Hi Everyone,

I am searching for a way to calculate the energy spectrum of a system without translational invariance using Kwant. 

I am familiar with how to calculate E-k relationships for systems with translational invariance (such as a lead) using Kwant's infinite systems. What is unclear to me is how to approach doing this for a system which breaks this invariance, by for example, applying an electric field via a gate or source-drain bias. In the tutorial section I have gone through the tutorial for calculating the magnetic flux vs. energy spectrum for a quantum dot, but it is unclear to me how one would modify this example to investigate the E-k relationship.

I have seen a few examples of this type of calculation performed in the literature, but often the numerical details are left to the reader. A few of these are below: 

(1) http://arxiv.org/abs/cond-mat/0610237 - This paper shows several figures for differently shaped quantum wells formed along the transport direction in a graphene ribbon. 

(2) http://arxiv.org/abs/1512.02144 - It appears to me that the lower panel of Fig. 1 essentially has an electric field, although I could be wrong. This example was actually done with Kwant. 

(3) http://arxiv.org/abs/cond-mat/0603594 - Their Fig. 1 shows the spectrum in the quantum hall regime w/o an electric field applied (this I am able to reproduce w/Kwant). In their Fig. 2 an electric field is applied in the x-direction of a graphene ribbon- this in particular I would like to be able to implement- in general, not necessarily for graphene. 

I have attached a code I am working on which generates a square lattice ribbon with leads on the left/right sides. A potential well is formed in the ribbon in a similar fashion to (1) above. I can extract the Hamiltonian of the channel and calculate its eigenvalues, but it is unclear to me how to get the E-k relationship. I believe I need to add some phase factor across the Hamiltonian which accounts for different k values. 

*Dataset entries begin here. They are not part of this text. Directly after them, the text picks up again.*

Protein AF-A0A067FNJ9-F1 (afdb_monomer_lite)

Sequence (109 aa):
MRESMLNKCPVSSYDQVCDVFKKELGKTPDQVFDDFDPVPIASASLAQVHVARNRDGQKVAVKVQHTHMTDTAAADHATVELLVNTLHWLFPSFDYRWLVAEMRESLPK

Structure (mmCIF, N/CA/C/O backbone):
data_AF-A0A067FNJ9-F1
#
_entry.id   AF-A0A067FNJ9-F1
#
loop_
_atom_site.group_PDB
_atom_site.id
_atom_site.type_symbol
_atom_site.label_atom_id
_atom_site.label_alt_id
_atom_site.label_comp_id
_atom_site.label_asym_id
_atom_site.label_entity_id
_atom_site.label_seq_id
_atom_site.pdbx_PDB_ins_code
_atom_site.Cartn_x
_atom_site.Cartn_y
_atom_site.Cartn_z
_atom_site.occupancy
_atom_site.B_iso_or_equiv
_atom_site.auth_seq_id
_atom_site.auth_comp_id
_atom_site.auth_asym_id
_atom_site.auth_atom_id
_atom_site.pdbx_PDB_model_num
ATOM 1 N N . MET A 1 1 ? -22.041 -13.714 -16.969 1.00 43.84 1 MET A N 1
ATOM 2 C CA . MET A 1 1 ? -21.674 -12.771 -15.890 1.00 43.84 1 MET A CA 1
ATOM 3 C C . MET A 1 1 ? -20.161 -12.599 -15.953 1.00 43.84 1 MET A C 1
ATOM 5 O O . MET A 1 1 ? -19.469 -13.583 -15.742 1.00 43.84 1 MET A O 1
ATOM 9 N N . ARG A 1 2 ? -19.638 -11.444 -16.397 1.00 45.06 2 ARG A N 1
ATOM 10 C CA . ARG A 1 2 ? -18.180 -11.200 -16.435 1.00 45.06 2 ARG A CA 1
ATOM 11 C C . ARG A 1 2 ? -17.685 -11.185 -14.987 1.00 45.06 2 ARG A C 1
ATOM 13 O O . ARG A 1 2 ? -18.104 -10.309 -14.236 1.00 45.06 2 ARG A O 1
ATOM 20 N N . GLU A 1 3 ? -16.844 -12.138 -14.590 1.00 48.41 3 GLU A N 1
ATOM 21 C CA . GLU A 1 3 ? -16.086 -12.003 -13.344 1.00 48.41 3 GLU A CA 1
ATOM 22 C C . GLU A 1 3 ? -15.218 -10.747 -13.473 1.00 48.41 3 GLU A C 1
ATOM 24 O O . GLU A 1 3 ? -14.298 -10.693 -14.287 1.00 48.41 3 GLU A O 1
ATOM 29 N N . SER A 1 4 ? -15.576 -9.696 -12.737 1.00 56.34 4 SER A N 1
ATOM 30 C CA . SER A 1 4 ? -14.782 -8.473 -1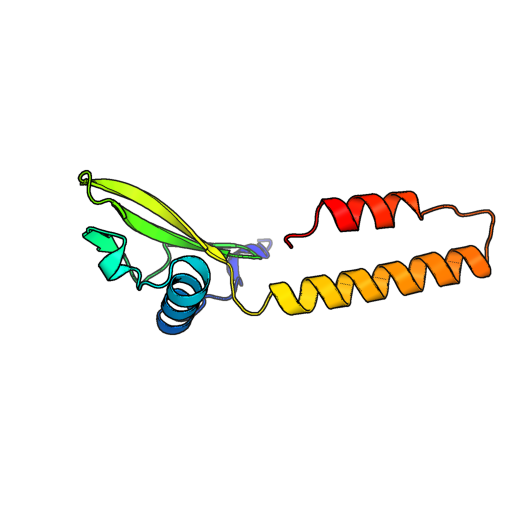2.666 1.00 56.34 4 SER A CA 1
ATOM 31 C C . SER A 1 4 ? -13.423 -8.808 -12.055 1.00 56.34 4 SER A C 1
ATOM 33 O O . SER A 1 4 ? -13.369 -9.431 -10.993 1.00 56.34 4 SER A O 1
ATOM 35 N N . MET A 1 5 ? -12.327 -8.374 -12.687 1.00 51.34 5 MET A N 1
ATOM 36 C CA . MET A 1 5 ? -10.959 -8.585 -12.181 1.00 51.34 5 MET A CA 1
ATOM 37 C C . MET A 1 5 ? -10.716 -7.941 -10.802 1.00 51.34 5 MET A C 1
ATOM 39 O O . MET A 1 5 ? -9.710 -8.220 -10.162 1.00 51.34 5 MET A O 1
ATOM 43 N N . LEU A 1 6 ? -11.668 -7.136 -10.316 1.00 51.38 6 LEU A N 1
ATOM 44 C CA . LEU A 1 6 ? -11.682 -6.548 -8.976 1.00 51.38 6 LEU A CA 1
ATOM 45 C C . LEU A 1 6 ? -11.997 -7.563 -7.859 1.00 51.38 6 LEU A C 1
ATOM 47 O O . LEU A 1 6 ? -11.664 -7.313 -6.710 1.00 51.38 6 LEU A O 1
ATOM 51 N N . ASN A 1 7 ? -12.605 -8.717 -8.167 1.00 53.72 7 ASN A N 1
ATOM 52 C CA . ASN A 1 7 ? -12.979 -9.716 -7.149 1.00 53.72 7 ASN A CA 1
ATOM 53 C C . ASN A 1 7 ? -11.822 -10.629 -6.700 1.00 53.72 7 ASN A C 1
ATOM 55 O O . ASN A 1 7 ? -12.030 -11.500 -5.859 1.00 53.72 7 ASN A O 1
ATOM 59 N N . LYS A 1 8 ? -10.618 -10.472 -7.264 1.00 61.28 8 LYS A N 1
ATOM 60 C CA . LYS A 1 8 ? -9.438 -11.305 -6.962 1.00 61.28 8 LYS A CA 1
ATOM 61 C C . LYS A 1 8 ? -8.215 -10.460 -6.589 1.00 61.28 8 LYS A C 1
ATOM 63 O O . LYS A 1 8 ? -7.088 -10.842 -6.890 1.00 61.28 8 LYS A O 1
ATOM 68 N N . CYS A 1 9 ? -8.422 -9.299 -5.966 1.00 69.94 9 CYS A N 1
ATOM 69 C CA . CYS A 1 9 ? -7.304 -8.511 -5.453 1.00 69.94 9 CYS A CA 1
ATOM 70 C C . CYS A 1 9 ? -6.753 -9.150 -4.168 1.00 69.94 9 CYS A C 1
ATOM 72 O O . CYS A 1 9 ? -7.539 -9.524 -3.292 1.00 69.94 9 CYS A O 1
ATOM 74 N N . PRO A 1 10 ? -5.422 -9.300 -4.051 1.00 77.50 10 PRO A N 1
ATOM 75 C CA . PRO A 1 10 ? -4.815 -9.832 -2.844 1.00 77.50 10 PRO A CA 1
ATOM 76 C C . PRO A 1 10 ? -5.137 -8.925 -1.655 1.00 77.50 10 PRO A C 1
ATOM 78 O O . PRO A 1 10 ? -5.245 -7.705 -1.779 1.00 77.50 10 PRO A O 1
ATOM 81 N N . VAL A 1 11 ? -5.303 -9.541 -0.494 1.00 87.12 11 VAL A N 1
ATOM 82 C CA . VAL A 1 11 ? -5.429 -8.837 0.777 1.00 87.12 11 VAL A CA 1
ATOM 83 C C . VAL A 1 11 ? -4.152 -9.108 1.551 1.00 87.12 11 VAL A C 1
ATOM 85 O O . VAL A 1 11 ? -3.808 -10.262 1.802 1.00 87.12 11 VAL A O 1
ATOM 88 N N . SER A 1 12 ? -3.437 -8.043 1.890 1.00 89.25 12 SER A N 1
ATOM 89 C CA . SER A 1 12 ? -2.303 -8.106 2.797 1.00 89.25 12 SER A CA 1
ATOM 90 C C . SER A 1 12 ? -2.778 -8.460 4.198 1.00 89.25 12 SER A C 1
ATOM 92 O O . SER A 1 12 ? -3.827 -7.989 4.651 1.00 89.25 12 SER A O 1
ATOM 94 N N . SER A 1 13 ? -1.986 -9.277 4.891 1.00 92.88 13 SER A N 1
ATOM 95 C CA . SER A 1 13 ? -2.235 -9.574 6.297 1.00 92.88 13 SER A CA 1
ATOM 96 C C . SER A 1 13 ? -2.117 -8.303 7.140 1.00 92.88 13 SER A C 1
ATOM 98 O O . SER A 1 13 ? -1.460 -7.332 6.755 1.00 92.88 13 SER A O 1
ATOM 100 N N . TYR A 1 14 ? -2.730 -8.308 8.321 1.00 93.50 14 TYR A N 1
ATOM 101 C CA . TYR A 1 14 ? -2.642 -7.165 9.225 1.00 93.50 14 TYR A CA 1
ATOM 102 C C . TYR A 1 14 ? -1.196 -6.869 9.666 1.00 93.50 14 TYR A C 1
ATOM 104 O O . TYR A 1 14 ? -0.824 -5.706 9.805 1.00 93.50 14 TYR A O 1
ATOM 112 N N . ASP A 1 15 ? -0.348 -7.893 9.786 1.00 94.06 15 ASP A N 1
ATOM 113 C CA . ASP A 1 15 ? 1.080 -7.709 10.074 1.00 94.06 15 ASP A CA 1
ATOM 114 C C . ASP A 1 15 ? 1.789 -6.934 8.956 1.00 94.06 15 ASP A C 1
ATOM 116 O O . ASP A 1 15 ? 2.513 -5.980 9.232 1.00 94.06 15 ASP A O 1
ATOM 120 N N . GLN A 1 16 ? 1.507 -7.262 7.689 1.00 92.62 16 GLN A N 1
ATOM 121 C CA . GLN A 1 16 ? 2.047 -6.520 6.546 1.00 92.62 16 GLN A CA 1
ATOM 122 C C . GLN A 1 16 ? 1.566 -5.065 6.538 1.00 92.62 16 GLN A C 1
ATOM 124 O O . GLN A 1 16 ? 2.339 -4.163 6.223 1.00 92.62 16 GLN A O 1
ATOM 129 N N . VAL A 1 17 ? 0.307 -4.820 6.916 1.00 94.19 17 VAL A N 1
ATOM 130 C CA . VAL A 1 17 ? -0.220 -3.458 7.097 1.00 94.19 17 VAL A CA 1
ATOM 131 C C . VAL A 1 17 ? 0.554 -2.730 8.197 1.00 94.19 17 VAL A C 1
ATOM 133 O O . VAL A 1 17 ? 0.972 -1.590 8.002 1.00 94.19 17 VAL A O 1
ATOM 136 N N . CYS A 1 18 ? 0.809 -3.384 9.330 1.00 94.50 18 CYS A N 1
ATOM 137 C CA . CYS A 1 18 ? 1.587 -2.802 10.421 1.00 94.50 18 CYS A CA 1
ATOM 138 C C . CYS A 1 18 ? 3.027 -2.483 10.001 1.00 94.50 18 CYS A C 1
ATOM 140 O O . CYS A 1 18 ? 3.565 -1.457 10.414 1.00 94.50 18 CYS A O 1
ATOM 142 N N . ASP A 1 19 ? 3.645 -3.320 9.170 1.00 94.06 19 ASP A N 1
ATOM 143 C CA . ASP A 1 19 ? 4.988 -3.081 8.645 1.00 94.06 19 ASP A CA 1
ATOM 144 C C . ASP A 1 19 ? 5.033 -1.873 7.702 1.00 94.06 19 ASP A C 1
ATOM 146 O O . ASP A 1 19 ? 5.956 -1.063 7.802 1.00 94.06 19 ASP A O 1
ATOM 150 N N . VAL A 1 20 ? 4.014 -1.687 6.852 1.00 93.00 20 VAL A N 1
ATOM 151 C CA . VAL A 1 20 ? 3.868 -0.472 6.025 1.00 93.00 20 VAL A CA 1
ATOM 152 C C . VAL A 1 20 ? 3.767 0.770 6.913 1.00 93.00 20 VAL A C 1
ATOM 154 O O . VAL A 1 20 ? 4.512 1.730 6.727 1.00 93.00 20 VAL A O 1
ATOM 157 N N . PHE A 1 21 ? 2.919 0.725 7.939 1.00 95.19 21 PHE A N 1
ATOM 158 C CA . PHE A 1 21 ? 2.765 1.813 8.907 1.00 95.19 21 PHE A CA 1
ATOM 159 C C . PHE A 1 21 ? 4.069 2.145 9.644 1.00 95.19 21 PHE A C 1
ATOM 161 O O . PHE A 1 21 ? 4.445 3.314 9.749 1.00 95.19 21 PHE A O 1
ATOM 168 N N . LYS A 1 22 ? 4.809 1.130 10.103 1.00 94.50 22 LYS A N 1
ATOM 169 C CA . LYS A 1 22 ? 6.120 1.324 10.737 1.00 94.50 22 LYS A CA 1
ATOM 170 C C . LYS A 1 22 ? 7.131 1.930 9.768 1.00 94.50 22 LYS A C 1
ATOM 172 O O . LYS A 1 22 ? 7.892 2.804 10.172 1.00 94.50 22 LYS A O 1
ATOM 177 N N . LYS A 1 23 ? 7.141 1.485 8.510 1.00 91.62 23 LYS A N 1
ATOM 178 C CA . LYS A 1 23 ? 8.059 1.979 7.478 1.00 91.62 23 LYS A CA 1
ATOM 179 C C . LYS A 1 23 ? 7.803 3.451 7.143 1.00 91.62 23 LYS A C 1
ATOM 181 O O . LYS A 1 23 ? 8.761 4.205 7.012 1.00 91.62 23 LYS A O 1
ATOM 186 N N . GLU A 1 24 ? 6.542 3.854 7.010 1.00 90.94 24 GLU A N 1
ATOM 187 C CA . GLU A 1 24 ? 6.180 5.203 6.550 1.00 90.94 24 GLU A CA 1
ATOM 188 C C . GLU A 1 24 ? 6.002 6.219 7.686 1.00 90.94 24 GLU A C 1
ATOM 190 O O . GLU A 1 24 ? 6.360 7.385 7.536 1.00 90.94 24 GLU A O 1
ATOM 195 N N . LEU A 1 25 ? 5.463 5.791 8.832 1.00 92.69 25 LEU A N 1
ATOM 196 C CA . LEU A 1 25 ? 5.087 6.670 9.947 1.00 92.69 25 LEU A CA 1
ATOM 197 C C . LEU A 1 25 ? 5.870 6.388 11.240 1.00 92.69 25 LEU A C 1
ATOM 199 O O . LEU A 1 25 ? 5.711 7.115 12.223 1.00 92.69 25 LEU A O 1
ATOM 203 N N . GLY A 1 26 ? 6.689 5.330 11.277 1.00 94.62 26 GLY A N 1
ATOM 204 C CA . GLY A 1 26 ? 7.460 4.930 12.462 1.00 94.62 26 GLY A CA 1
ATOM 205 C C . GLY A 1 26 ? 6.617 4.369 13.614 1.00 94.62 26 GLY A C 1
ATOM 206 O O . GLY A 1 26 ? 7.131 4.197 14.718 1.00 94.62 26 GLY A O 1
ATOM 207 N N . LYS A 1 27 ? 5.323 4.124 13.389 1.00 95.06 27 LYS A N 1
ATOM 208 C CA . LYS A 1 27 ? 4.324 3.751 14.403 1.00 95.06 27 LYS A CA 1
ATOM 209 C C . LYS A 1 27 ? 3.369 2.702 13.849 1.00 95.06 27 LYS A C 1
ATOM 211 O O . LYS A 1 27 ? 3.278 2.553 12.638 1.00 95.06 27 LYS A O 1
ATOM 216 N N . THR A 1 28 ? 2.648 1.994 14.711 1.00 95.25 28 THR A N 1
ATOM 217 C CA . THR A 1 28 ? 1.600 1.039 14.307 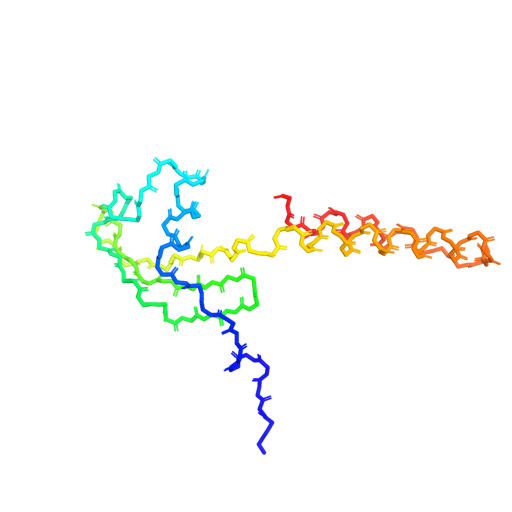1.00 95.25 28 THR A CA 1
ATOM 218 C C . THR A 1 28 ? 0.228 1.719 14.166 1.00 95.25 28 THR A C 1
ATOM 220 O O . THR A 1 28 ? 0.048 2.827 14.681 1.00 95.25 28 THR A O 1
ATOM 223 N N . PRO A 1 29 ? -0.755 1.105 13.474 1.00 94.94 29 PRO A N 1
ATOM 224 C CA . PRO A 1 29 ? -2.079 1.706 13.278 1.00 94.94 29 PRO A CA 1
ATOM 225 C C . PRO A 1 29 ? -2.767 2.133 14.585 1.00 94.94 29 PRO A C 1
ATOM 227 O O . PRO A 1 29 ? -3.309 3.234 14.654 1.00 94.94 29 PRO A O 1
ATOM 230 N N . ASP A 1 30 ? -2.653 1.32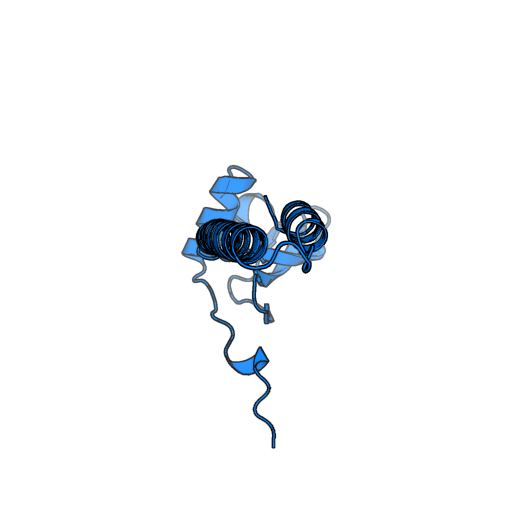4 15.642 1.00 93.38 30 ASP A N 1
ATOM 231 C CA . ASP A 1 30 ? -3.170 1.580 16.998 1.00 93.38 30 ASP A CA 1
ATOM 232 C C . ASP A 1 30 ? -2.514 2.780 17.705 1.00 93.38 30 ASP A C 1
ATOM 234 O O . ASP A 1 30 ? -3.076 3.364 18.627 1.00 93.38 30 ASP A O 1
ATOM 238 N N . GLN A 1 31 ? -1.323 3.191 17.265 1.00 93.38 31 GLN A N 1
ATOM 239 C CA . GLN A 1 31 ? -0.636 4.376 17.778 1.00 93.38 31 GLN A CA 1
ATOM 240 C C . GLN A 1 31 ? -0.952 5.639 16.973 1.00 93.38 31 GLN A C 1
ATOM 242 O O . GLN A 1 31 ? -0.599 6.739 17.407 1.00 93.38 31 GLN A O 1
ATOM 247 N N . VAL A 1 32 ? -1.546 5.500 15.788 1.00 94.06 32 VAL A N 1
ATOM 248 C CA . VAL A 1 32 ? -1.882 6.610 14.884 1.00 94.06 32 VAL A CA 1
ATOM 249 C C . VAL A 1 32 ? -3.364 6.965 14.996 1.00 94.06 32 VAL A C 1
ATOM 251 O O . VAL A 1 32 ? -3.706 8.148 15.035 1.00 94.06 32 VAL A O 1
ATOM 254 N N . PHE A 1 33 ? -4.224 5.955 15.101 1.00 95.62 33 PHE A N 1
ATOM 255 C CA . PHE A 1 33 ? -5.677 6.073 15.155 1.00 95.62 33 PHE A CA 1
ATOM 256 C C . PHE A 1 33 ? -6.219 5.678 16.533 1.00 95.62 33 PHE A C 1
ATOM 258 O O . PHE A 1 33 ? -5.583 4.916 17.252 1.00 95.62 33 PHE A O 1
ATOM 265 N N . ASP A 1 34 ? -7.396 6.195 16.890 1.00 95.00 34 ASP A N 1
ATOM 266 C CA . ASP A 1 34 ? -8.107 5.792 18.115 1.00 95.00 34 ASP A CA 1
ATOM 267 C C . ASP A 1 34 ? -8.730 4.399 17.972 1.00 95.00 34 ASP A C 1
ATOM 269 O O . ASP A 1 34 ? -8.871 3.664 18.945 1.00 95.00 34 ASP A O 1
ATOM 273 N N . ASP A 1 35 ? -9.125 4.056 16.748 1.00 95.62 35 ASP A N 1
ATOM 274 C CA . ASP A 1 35 ? -9.677 2.761 16.372 1.00 95.62 35 ASP A CA 1
ATOM 275 C C . ASP A 1 35 ? -9.264 2.455 14.931 1.00 95.62 35 ASP A C 1
ATOM 277 O O . ASP A 1 35 ? -9.254 3.352 14.083 1.00 95.62 35 ASP A O 1
ATOM 281 N N . PHE A 1 36 ? -8.916 1.206 14.643 1.00 96.56 36 PHE A N 1
ATOM 282 C CA . PHE A 1 36 ? -8.500 0.766 13.314 1.00 96.56 36 PHE A CA 1
ATOM 283 C C . PHE A 1 36 ? -9.002 -0.654 13.070 1.00 96.56 36 PHE A C 1
ATOM 285 O O . PHE A 1 36 ? -8.633 -1.577 13.793 1.00 96.56 36 PHE A O 1
ATOM 292 N N . ASP A 1 37 ? -9.820 -0.835 12.034 1.00 95.75 37 ASP A N 1
ATOM 293 C CA . ASP A 1 37 ? -10.343 -2.146 11.666 1.00 95.75 37 ASP A CA 1
ATOM 294 C C . ASP A 1 37 ? -9.252 -2.959 10.945 1.00 95.75 37 ASP A C 1
ATOM 296 O O . ASP A 1 37 ? -8.819 -2.571 9.850 1.00 95.75 37 ASP A O 1
ATOM 300 N N . PRO A 1 38 ? -8.781 -4.086 11.513 1.00 94.31 38 PRO A N 1
ATOM 301 C CA . PRO A 1 38 ? -7.769 -4.917 10.870 1.00 94.31 38 PRO A CA 1
ATOM 302 C C . PRO A 1 38 ? -8.286 -5.586 9.590 1.00 94.31 38 PRO A C 1
ATOM 304 O O . PRO A 1 38 ? -7.478 -6.017 8.764 1.00 94.31 38 PRO A O 1
ATOM 307 N N . VAL A 1 39 ? -9.606 -5.668 9.396 1.00 93.62 39 VAL A N 1
ATOM 308 C CA . VAL A 1 39 ? -10.218 -6.222 8.190 1.00 93.62 39 VAL A CA 1
ATOM 309 C C . VAL A 1 39 ? -10.431 -5.096 7.171 1.00 93.62 39 VAL A C 1
ATOM 311 O O . VAL A 1 39 ? -11.126 -4.118 7.455 1.00 93.62 39 VAL A O 1
ATOM 314 N N . PRO A 1 40 ? -9.855 -5.187 5.959 1.00 93.56 40 PRO A N 1
ATOM 315 C CA . PRO A 1 40 ? -10.081 -4.173 4.942 1.00 93.56 40 PRO A CA 1
ATOM 316 C C . PRO A 1 40 ? -11.515 -4.242 4.407 1.00 93.56 40 PRO A C 1
ATOM 318 O O . PRO A 1 40 ? -12.058 -5.319 4.158 1.00 93.56 40 PRO A O 1
ATOM 321 N N . ILE A 1 41 ? -12.103 -3.076 4.146 1.00 92.69 41 ILE A N 1
ATOM 322 C CA . ILE A 1 41 ? -13.423 -2.951 3.510 1.00 92.69 41 ILE A CA 1
ATOM 323 C C . ILE A 1 41 ? -13.362 -3.091 1.987 1.00 92.69 41 ILE A C 1
ATOM 325 O O . ILE A 1 41 ? -14.379 -3.349 1.347 1.00 92.69 41 ILE A O 1
ATOM 329 N N . ALA A 1 42 ? -12.182 -2.888 1.400 1.00 88.31 42 ALA A N 1
ATOM 330 C CA . ALA A 1 42 ? -11.933 -3.049 -0.025 1.00 88.31 42 ALA A CA 1
ATOM 331 C C . ALA A 1 42 ? -10.447 -3.330 -0.279 1.00 88.31 42 ALA A C 1
ATOM 333 O O . ALA A 1 42 ? -9.587 -2.816 0.432 1.00 88.31 42 ALA A O 1
ATOM 334 N N . SER A 1 43 ? -10.145 -4.086 -1.333 1.00 85.81 43 SER A N 1
ATOM 335 C CA . SER A 1 43 ? -8.801 -4.197 -1.908 1.00 85.81 43 SER A CA 1
ATOM 336 C C . SER A 1 43 ? -8.874 -3.910 -3.404 1.00 85.81 43 SER A C 1
ATOM 338 O O . SER A 1 43 ? -9.813 -4.345 -4.072 1.00 85.81 43 SER A O 1
ATOM 340 N N . ALA A 1 44 ? -7.927 -3.131 -3.922 1.00 76.06 44 ALA A N 1
ATOM 341 C CA . ALA A 1 44 ? -7.875 -2.741 -5.322 1.00 76.06 44 ALA A CA 1
ATOM 342 C C . ALA A 1 44 ? -6.425 -2.587 -5.777 1.00 76.06 44 ALA A C 1
ATOM 344 O O . ALA A 1 44 ? -5.722 -1.700 -5.306 1.00 76.06 44 ALA A O 1
ATOM 345 N N . SER A 1 45 ? -6.020 -3.395 -6.759 1.00 79.56 45 SER A N 1
ATOM 346 C CA . SER A 1 45 ? -4.717 -3.368 -7.439 1.00 79.56 45 SER A CA 1
ATOM 347 C C . SER A 1 45 ? -3.515 -3.118 -6.514 1.00 79.56 45 SER A C 1
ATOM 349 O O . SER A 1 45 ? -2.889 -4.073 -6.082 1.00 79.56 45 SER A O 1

I apologize if this is more of a physics question than a Kwant question. Indeed, Kwant trivializes what I imagine is the hard part- generating the lattice and turning that into a tight binding Hamiltonian. Hopefully this topic is of interest to the readers of the mailing list- I believe it would be an interesting addition to the Kwant tutorials in the future! 

Thanks so much!

Sam LaGasse